While large 3D-printed objects such as cars or buildings may get a lot of attention, the technology is also used to produce tiny, multi-faceted objects. The latter could soon be whipped up faster and in more detail than ever before, thanks to a new printing system.
If you're 3D-printing an object that's just a few millimeters long – and which includes features that are a fraction of a millimeter in size – then the usual approach of extruding molten plastic out of a nozzle just won't work. Instead, a laser is sometimes used to selectively harden a light-sensitive liquid polymer known as a photoresist. The laser beam focuses on specific areas of that material, one after the other, building up a three-dimensional structure in the process.
According to scientists at Germany's Karlsruhe Institute of Technology, this process usually allows for a maximum printing speed of several hundred thousand voxels per second – a voxel is a single data point within a 3D grid, and is the equivalent of a pixel in a two-dimensional image. And although that may sound pretty fast, it's actually only about one one-hundredth the speed at which inkjet printers produce 2D graphics.
Working with colleagues from Australia's Queensland University of Technology, the Karlsruhe researchers devised a new system, in which the usual one laser beam is optically split into nine partial beams. All of those "sub-beams" move independently, but also simultaneously, with each one focussing on a different area of the photoresist.

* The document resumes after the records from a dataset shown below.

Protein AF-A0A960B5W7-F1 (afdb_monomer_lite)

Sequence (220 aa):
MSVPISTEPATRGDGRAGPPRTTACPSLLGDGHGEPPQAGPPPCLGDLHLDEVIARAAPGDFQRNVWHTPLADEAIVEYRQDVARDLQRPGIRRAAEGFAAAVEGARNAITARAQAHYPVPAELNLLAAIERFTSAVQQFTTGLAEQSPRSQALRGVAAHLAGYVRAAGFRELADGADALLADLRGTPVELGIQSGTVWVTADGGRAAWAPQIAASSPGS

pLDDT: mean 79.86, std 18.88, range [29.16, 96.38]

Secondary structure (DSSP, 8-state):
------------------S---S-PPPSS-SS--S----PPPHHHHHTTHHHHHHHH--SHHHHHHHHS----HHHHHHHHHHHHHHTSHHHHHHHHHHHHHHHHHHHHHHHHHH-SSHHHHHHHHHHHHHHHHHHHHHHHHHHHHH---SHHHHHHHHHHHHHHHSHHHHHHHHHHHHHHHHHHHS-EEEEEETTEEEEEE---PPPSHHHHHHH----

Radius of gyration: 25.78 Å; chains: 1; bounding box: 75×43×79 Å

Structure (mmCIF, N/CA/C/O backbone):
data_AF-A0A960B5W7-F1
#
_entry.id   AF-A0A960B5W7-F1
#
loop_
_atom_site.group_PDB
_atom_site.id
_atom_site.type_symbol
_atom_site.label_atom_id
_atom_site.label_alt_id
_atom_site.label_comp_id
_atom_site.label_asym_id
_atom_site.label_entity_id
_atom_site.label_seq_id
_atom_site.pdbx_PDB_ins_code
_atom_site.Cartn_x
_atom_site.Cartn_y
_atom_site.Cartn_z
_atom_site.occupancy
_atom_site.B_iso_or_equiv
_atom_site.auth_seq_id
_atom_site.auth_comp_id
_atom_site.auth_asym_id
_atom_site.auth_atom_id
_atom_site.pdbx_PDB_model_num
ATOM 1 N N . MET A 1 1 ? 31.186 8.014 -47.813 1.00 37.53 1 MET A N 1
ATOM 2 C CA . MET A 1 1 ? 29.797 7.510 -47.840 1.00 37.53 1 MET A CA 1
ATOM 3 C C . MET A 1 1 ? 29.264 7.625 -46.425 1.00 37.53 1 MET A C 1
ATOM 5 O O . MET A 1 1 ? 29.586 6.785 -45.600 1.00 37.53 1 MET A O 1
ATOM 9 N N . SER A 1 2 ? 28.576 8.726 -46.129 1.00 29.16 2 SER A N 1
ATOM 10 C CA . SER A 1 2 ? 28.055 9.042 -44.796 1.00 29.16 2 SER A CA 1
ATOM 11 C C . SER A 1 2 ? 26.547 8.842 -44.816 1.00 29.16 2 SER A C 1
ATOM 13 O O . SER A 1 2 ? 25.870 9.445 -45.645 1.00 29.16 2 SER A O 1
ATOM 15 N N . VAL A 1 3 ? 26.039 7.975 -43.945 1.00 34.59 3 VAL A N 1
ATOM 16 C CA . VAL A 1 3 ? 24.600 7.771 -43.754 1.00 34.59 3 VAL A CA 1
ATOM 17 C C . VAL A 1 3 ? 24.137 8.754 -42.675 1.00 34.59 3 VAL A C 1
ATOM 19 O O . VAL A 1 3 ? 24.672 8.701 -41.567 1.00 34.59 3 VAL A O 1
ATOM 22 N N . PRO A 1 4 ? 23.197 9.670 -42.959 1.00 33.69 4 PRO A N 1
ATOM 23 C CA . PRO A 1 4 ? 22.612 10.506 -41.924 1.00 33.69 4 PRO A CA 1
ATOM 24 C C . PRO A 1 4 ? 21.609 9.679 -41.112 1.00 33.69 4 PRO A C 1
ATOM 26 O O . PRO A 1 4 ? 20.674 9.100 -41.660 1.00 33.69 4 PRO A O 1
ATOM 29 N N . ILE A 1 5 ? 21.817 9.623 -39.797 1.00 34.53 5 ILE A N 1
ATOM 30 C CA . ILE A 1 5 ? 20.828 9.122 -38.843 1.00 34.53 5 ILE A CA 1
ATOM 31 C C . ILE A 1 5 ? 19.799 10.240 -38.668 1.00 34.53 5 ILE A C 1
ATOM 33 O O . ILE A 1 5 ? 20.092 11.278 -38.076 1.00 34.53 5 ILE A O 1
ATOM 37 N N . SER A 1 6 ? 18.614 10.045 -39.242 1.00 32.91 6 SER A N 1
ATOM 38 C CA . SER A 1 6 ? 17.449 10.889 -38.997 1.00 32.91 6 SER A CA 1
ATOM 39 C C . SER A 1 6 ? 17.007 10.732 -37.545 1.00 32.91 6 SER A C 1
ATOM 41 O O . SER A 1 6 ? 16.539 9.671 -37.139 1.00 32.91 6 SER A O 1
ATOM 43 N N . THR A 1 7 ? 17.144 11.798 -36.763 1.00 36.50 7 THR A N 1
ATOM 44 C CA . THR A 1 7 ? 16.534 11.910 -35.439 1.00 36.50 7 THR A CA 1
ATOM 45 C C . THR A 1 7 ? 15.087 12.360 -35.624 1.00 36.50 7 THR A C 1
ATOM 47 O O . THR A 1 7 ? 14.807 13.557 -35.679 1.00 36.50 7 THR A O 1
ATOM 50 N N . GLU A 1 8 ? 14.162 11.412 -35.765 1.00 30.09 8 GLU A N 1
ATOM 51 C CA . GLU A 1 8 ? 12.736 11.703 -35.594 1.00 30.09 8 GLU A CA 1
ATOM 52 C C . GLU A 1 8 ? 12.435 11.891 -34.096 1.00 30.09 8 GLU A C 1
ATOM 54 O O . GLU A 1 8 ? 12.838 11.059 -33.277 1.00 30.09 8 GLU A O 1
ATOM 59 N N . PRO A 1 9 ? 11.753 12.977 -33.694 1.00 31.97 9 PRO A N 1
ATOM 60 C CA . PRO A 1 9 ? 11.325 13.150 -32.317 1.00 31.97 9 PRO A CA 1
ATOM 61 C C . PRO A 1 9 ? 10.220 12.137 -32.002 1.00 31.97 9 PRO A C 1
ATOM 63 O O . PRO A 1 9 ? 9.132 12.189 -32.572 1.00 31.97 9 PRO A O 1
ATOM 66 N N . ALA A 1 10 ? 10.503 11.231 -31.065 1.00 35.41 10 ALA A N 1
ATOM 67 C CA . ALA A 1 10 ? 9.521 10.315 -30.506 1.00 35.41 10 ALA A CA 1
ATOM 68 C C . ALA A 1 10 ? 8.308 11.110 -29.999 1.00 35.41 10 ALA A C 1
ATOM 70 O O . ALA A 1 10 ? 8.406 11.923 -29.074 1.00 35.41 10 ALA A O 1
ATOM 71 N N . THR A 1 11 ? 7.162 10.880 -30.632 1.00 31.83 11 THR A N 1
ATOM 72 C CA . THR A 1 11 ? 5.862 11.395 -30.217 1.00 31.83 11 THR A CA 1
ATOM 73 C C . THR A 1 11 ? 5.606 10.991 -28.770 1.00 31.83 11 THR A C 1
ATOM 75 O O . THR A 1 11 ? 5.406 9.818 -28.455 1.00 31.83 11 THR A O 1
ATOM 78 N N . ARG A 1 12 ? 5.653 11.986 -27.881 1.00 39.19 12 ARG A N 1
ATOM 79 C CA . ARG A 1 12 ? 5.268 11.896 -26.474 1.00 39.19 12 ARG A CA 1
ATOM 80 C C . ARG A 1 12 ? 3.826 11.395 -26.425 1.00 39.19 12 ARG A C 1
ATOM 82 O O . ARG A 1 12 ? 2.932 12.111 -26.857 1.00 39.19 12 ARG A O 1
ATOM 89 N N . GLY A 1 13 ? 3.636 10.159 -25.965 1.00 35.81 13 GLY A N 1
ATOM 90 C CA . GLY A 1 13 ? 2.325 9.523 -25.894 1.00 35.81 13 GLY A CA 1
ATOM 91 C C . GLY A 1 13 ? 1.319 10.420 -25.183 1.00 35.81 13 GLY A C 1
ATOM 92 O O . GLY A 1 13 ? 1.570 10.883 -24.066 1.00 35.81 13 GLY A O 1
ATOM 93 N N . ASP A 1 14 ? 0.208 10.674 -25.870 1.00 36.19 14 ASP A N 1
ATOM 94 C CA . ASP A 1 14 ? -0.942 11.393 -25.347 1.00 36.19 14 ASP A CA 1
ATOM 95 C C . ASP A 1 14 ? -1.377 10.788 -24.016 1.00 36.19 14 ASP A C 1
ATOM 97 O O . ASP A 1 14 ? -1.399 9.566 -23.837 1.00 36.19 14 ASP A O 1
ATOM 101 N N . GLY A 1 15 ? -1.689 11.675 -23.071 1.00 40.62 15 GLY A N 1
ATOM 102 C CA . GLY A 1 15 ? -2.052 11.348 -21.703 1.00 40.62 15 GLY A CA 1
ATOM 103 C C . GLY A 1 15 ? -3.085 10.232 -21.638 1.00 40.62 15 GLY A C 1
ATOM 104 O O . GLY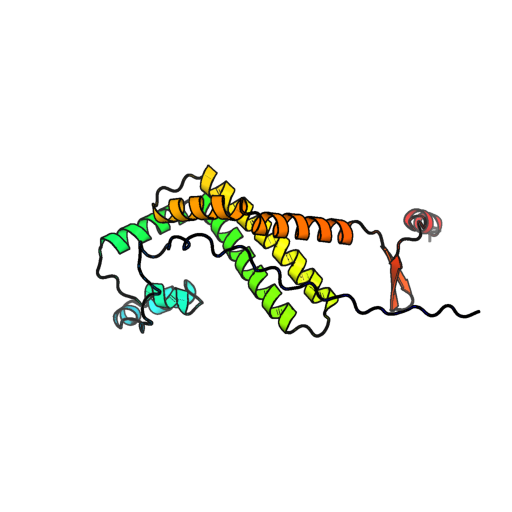 A 1 15 ? -4.283 10.469 -21.788 1.00 40.62 15 GLY A O 1
ATOM 105 N N . ARG A 1 16 ? -2.621 9.013 -21.345 1.00 44.09 16 ARG A N 1
ATOM 106 C CA . ARG A 1 16 ? -3.489 7.955 -20.841 1.00 44.09 16 ARG A CA 1
ATOM 107 C C . ARG A 1 16 ? -4.075 8.482 -19.544 1.00 44.09 16 ARG A C 1
ATOM 109 O O . ARG A 1 16 ? -3.375 8.590 -18.536 1.00 44.09 16 ARG A O 1
ATOM 116 N N . ALA A 1 17 ? -5.346 8.872 -19.612 1.00 41.44 17 ALA A N 1
ATOM 117 C CA . ALA A 1 17 ? -6.159 9.136 -18.446 1.00 41.44 17 ALA A CA 1
ATOM 118 C C . ALA A 1 17 ? -5.901 7.995 -17.459 1.00 41.44 17 ALA A C 1
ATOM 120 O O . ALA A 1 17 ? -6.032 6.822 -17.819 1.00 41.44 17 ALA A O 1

As a result, a 3D printing speed of approximately 10 million voxels per second is possible.
In a demonstration of the system, the team printed a rectangular cube that's 60 cubic millimeters in size, but that also has a lattice-like inner structure consisting of features on the micrometer scale (a micrometer is one one-thousandth of a millimeter). All told, it contains over 300 billion voxels, which is reportedly a new world record.
Once developed further, it is hoped that the technology could find use in fields such as optics and photonics, material sciences, bioengineering, and safety engineering. The research is described in a paper that was published last month in the journal Advanced Functional Materials.